In this book the web of data has been defined as: data that is structured in a machine-readable format and that has been published openly on the web. Whilst the web of data may be defined more narrowly, for example, only referring to data published according to Linked Data principles (see Chapter 4), or more broadly by including data that is kept within organizations, the working definition of the web of data used in this book recognizes the importance of open data, the role of the librarian in providing access to it and the multitude of ways data is being made available. Although there is currently significant interest in Linked Data, there is a lot of data published with little thought to the wider information landscape, and the data published in these ways is already being widely used: from that published in Excel spreadsheets and Google Docs to data that is being made available through APIs. These individualistic approaches to publishing data may be thought of as data silos, with the data isolated from the wider environment and making use of their own idiosyncratic formats. Nonetheless libraries and other organizations are increasingly making use of these technologies to publish a plethora of data. Whist publishing data in some formats makes it more useful to the user community than others, data has value whatever the format it is published in and it is important that this data is not ignored as we increasingly look towards data being made available according to preferred principles.

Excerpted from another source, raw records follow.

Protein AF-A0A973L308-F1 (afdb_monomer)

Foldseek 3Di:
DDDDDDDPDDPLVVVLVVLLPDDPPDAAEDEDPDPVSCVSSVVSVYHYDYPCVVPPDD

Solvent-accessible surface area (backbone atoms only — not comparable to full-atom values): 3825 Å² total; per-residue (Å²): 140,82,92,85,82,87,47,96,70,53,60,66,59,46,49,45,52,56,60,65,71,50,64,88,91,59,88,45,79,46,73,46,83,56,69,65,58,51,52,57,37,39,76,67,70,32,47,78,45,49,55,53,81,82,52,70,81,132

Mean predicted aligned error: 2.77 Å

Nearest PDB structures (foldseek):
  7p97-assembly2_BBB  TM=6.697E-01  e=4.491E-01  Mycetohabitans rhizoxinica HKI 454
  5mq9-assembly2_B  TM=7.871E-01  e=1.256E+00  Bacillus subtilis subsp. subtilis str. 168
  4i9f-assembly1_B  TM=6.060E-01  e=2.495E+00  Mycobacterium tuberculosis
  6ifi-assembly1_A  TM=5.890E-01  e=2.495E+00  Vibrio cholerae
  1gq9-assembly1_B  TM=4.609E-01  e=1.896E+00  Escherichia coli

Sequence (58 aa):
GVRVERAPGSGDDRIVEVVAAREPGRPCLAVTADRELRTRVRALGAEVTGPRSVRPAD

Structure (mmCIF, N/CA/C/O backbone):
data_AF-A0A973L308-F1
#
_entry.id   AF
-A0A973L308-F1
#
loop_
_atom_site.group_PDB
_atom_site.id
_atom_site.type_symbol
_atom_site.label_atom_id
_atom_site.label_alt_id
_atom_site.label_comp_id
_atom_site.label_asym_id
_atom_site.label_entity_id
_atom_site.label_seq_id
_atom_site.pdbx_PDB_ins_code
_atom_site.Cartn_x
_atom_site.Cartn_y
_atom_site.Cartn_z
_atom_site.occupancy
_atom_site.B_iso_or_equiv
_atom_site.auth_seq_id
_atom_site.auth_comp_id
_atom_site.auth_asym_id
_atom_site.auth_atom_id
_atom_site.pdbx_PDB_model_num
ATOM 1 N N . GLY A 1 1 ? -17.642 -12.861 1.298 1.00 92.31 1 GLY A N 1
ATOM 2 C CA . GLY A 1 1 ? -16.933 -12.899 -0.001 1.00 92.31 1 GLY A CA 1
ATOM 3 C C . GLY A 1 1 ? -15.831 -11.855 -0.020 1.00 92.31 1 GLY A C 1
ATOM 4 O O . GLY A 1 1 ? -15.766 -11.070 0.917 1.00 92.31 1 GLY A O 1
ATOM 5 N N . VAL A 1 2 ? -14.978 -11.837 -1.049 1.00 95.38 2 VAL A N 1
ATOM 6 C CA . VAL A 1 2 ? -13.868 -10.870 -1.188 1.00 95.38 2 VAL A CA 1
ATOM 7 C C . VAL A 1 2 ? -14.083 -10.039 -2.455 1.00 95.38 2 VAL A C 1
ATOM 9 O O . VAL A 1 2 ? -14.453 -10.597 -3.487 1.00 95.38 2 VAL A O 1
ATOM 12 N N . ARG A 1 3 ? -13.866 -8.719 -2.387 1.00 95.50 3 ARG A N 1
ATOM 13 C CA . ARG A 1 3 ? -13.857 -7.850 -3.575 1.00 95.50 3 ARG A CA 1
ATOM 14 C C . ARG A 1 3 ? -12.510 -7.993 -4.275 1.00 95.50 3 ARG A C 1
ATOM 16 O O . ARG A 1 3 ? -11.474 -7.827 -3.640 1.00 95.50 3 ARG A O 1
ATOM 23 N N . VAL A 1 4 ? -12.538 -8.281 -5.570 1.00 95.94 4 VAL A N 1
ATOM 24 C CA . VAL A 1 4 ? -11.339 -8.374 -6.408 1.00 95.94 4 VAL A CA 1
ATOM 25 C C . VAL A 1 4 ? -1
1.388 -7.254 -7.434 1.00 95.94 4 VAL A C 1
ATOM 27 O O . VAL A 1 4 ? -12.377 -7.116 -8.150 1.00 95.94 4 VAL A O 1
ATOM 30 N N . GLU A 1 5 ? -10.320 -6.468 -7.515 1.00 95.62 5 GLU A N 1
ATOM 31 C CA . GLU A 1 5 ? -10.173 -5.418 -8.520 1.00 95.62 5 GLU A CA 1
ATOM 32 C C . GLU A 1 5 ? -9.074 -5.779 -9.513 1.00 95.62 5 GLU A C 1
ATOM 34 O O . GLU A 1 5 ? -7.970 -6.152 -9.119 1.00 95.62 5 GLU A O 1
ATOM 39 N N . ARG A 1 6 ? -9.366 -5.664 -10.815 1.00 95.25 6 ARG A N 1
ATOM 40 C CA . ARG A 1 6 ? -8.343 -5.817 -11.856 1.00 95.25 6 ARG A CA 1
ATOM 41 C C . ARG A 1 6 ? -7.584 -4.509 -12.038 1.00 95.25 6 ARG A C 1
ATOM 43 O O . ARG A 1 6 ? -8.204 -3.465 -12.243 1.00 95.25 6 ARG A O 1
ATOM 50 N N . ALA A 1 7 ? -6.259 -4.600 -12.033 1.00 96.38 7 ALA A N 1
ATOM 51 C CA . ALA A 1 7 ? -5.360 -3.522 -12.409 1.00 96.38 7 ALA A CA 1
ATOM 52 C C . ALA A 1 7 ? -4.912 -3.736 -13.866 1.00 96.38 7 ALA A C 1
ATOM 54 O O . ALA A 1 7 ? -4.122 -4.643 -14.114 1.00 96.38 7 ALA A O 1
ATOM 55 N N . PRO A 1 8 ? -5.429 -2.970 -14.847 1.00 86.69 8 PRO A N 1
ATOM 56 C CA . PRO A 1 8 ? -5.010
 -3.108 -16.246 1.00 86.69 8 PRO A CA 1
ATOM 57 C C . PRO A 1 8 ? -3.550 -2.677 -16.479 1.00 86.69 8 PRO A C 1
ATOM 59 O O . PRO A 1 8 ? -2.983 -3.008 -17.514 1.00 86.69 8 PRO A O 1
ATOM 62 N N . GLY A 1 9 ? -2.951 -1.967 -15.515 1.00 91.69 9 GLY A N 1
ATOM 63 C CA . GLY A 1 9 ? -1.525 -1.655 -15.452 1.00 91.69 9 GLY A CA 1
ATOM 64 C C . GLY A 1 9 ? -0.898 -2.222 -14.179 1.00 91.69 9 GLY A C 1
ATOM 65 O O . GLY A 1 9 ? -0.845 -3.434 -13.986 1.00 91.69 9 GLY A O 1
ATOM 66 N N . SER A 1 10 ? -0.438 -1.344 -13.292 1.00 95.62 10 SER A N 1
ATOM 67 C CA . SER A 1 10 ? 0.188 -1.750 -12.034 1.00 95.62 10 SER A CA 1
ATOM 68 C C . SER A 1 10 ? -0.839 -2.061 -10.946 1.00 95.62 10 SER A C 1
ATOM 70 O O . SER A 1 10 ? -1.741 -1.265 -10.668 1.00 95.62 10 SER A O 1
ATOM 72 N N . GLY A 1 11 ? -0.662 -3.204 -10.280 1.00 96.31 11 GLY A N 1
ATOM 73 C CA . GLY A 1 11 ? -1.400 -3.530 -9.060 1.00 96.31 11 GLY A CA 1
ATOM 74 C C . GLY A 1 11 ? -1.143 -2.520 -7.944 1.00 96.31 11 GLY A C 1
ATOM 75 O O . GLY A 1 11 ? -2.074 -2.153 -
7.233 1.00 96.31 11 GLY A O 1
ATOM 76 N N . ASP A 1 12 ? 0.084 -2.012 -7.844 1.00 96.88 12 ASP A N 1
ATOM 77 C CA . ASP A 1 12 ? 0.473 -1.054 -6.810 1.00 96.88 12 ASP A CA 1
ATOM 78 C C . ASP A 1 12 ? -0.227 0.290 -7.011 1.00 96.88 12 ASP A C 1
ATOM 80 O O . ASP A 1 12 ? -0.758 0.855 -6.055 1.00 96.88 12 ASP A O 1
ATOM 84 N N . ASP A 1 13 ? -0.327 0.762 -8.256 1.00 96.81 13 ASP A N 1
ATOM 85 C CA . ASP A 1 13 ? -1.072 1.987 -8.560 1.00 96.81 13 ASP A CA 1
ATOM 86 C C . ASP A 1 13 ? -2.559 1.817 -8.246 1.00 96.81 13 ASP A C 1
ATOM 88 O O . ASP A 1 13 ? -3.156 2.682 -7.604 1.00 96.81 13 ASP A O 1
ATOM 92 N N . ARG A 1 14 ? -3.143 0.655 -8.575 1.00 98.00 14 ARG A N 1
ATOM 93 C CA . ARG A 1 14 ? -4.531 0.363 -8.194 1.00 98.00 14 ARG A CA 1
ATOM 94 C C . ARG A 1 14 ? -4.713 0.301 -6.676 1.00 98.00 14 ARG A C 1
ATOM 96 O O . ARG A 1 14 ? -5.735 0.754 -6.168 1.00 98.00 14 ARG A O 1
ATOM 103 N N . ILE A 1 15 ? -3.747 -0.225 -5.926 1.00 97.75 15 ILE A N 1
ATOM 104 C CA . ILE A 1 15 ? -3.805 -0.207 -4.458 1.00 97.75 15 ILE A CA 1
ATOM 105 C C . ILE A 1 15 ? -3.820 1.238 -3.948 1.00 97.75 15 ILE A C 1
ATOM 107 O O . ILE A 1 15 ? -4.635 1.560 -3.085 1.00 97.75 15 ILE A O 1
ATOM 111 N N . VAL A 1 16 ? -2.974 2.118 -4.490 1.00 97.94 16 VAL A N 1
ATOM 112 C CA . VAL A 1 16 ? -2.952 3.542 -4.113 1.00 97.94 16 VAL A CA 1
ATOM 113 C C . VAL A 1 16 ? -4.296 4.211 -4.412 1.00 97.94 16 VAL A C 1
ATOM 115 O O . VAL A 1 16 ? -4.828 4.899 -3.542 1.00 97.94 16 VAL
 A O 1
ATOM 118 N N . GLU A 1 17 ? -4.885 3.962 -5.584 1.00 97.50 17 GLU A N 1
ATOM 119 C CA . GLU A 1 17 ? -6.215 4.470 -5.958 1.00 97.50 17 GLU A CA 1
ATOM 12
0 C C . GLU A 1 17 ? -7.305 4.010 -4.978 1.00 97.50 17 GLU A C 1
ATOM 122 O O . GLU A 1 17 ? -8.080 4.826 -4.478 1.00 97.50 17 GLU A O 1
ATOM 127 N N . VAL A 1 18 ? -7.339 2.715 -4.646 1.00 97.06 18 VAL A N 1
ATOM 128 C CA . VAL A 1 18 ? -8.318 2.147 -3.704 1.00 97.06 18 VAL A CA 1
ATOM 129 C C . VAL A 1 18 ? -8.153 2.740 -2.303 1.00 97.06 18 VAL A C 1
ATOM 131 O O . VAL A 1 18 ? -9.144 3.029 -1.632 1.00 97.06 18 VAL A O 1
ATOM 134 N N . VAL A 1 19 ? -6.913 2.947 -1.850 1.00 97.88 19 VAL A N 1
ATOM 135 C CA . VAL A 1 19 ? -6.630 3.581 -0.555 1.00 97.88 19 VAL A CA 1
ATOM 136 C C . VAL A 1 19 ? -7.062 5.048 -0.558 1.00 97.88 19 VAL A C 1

As with all data published online, that in the silos is only of value to those with the skills to make use of it. Although the skills necessary to make use of data in silos is often lower than that in more distributed formats discussed in the following chapters, it nonetheless varies considerably, as will the help needed by users from library and information professionals. Where the data has been stored in a single document a user may need little more than help in finding the document, whereas if it can only be interacted with via an application programming interface (API) users may need help not only identifying the data source, but also with collecting and manipulating the data.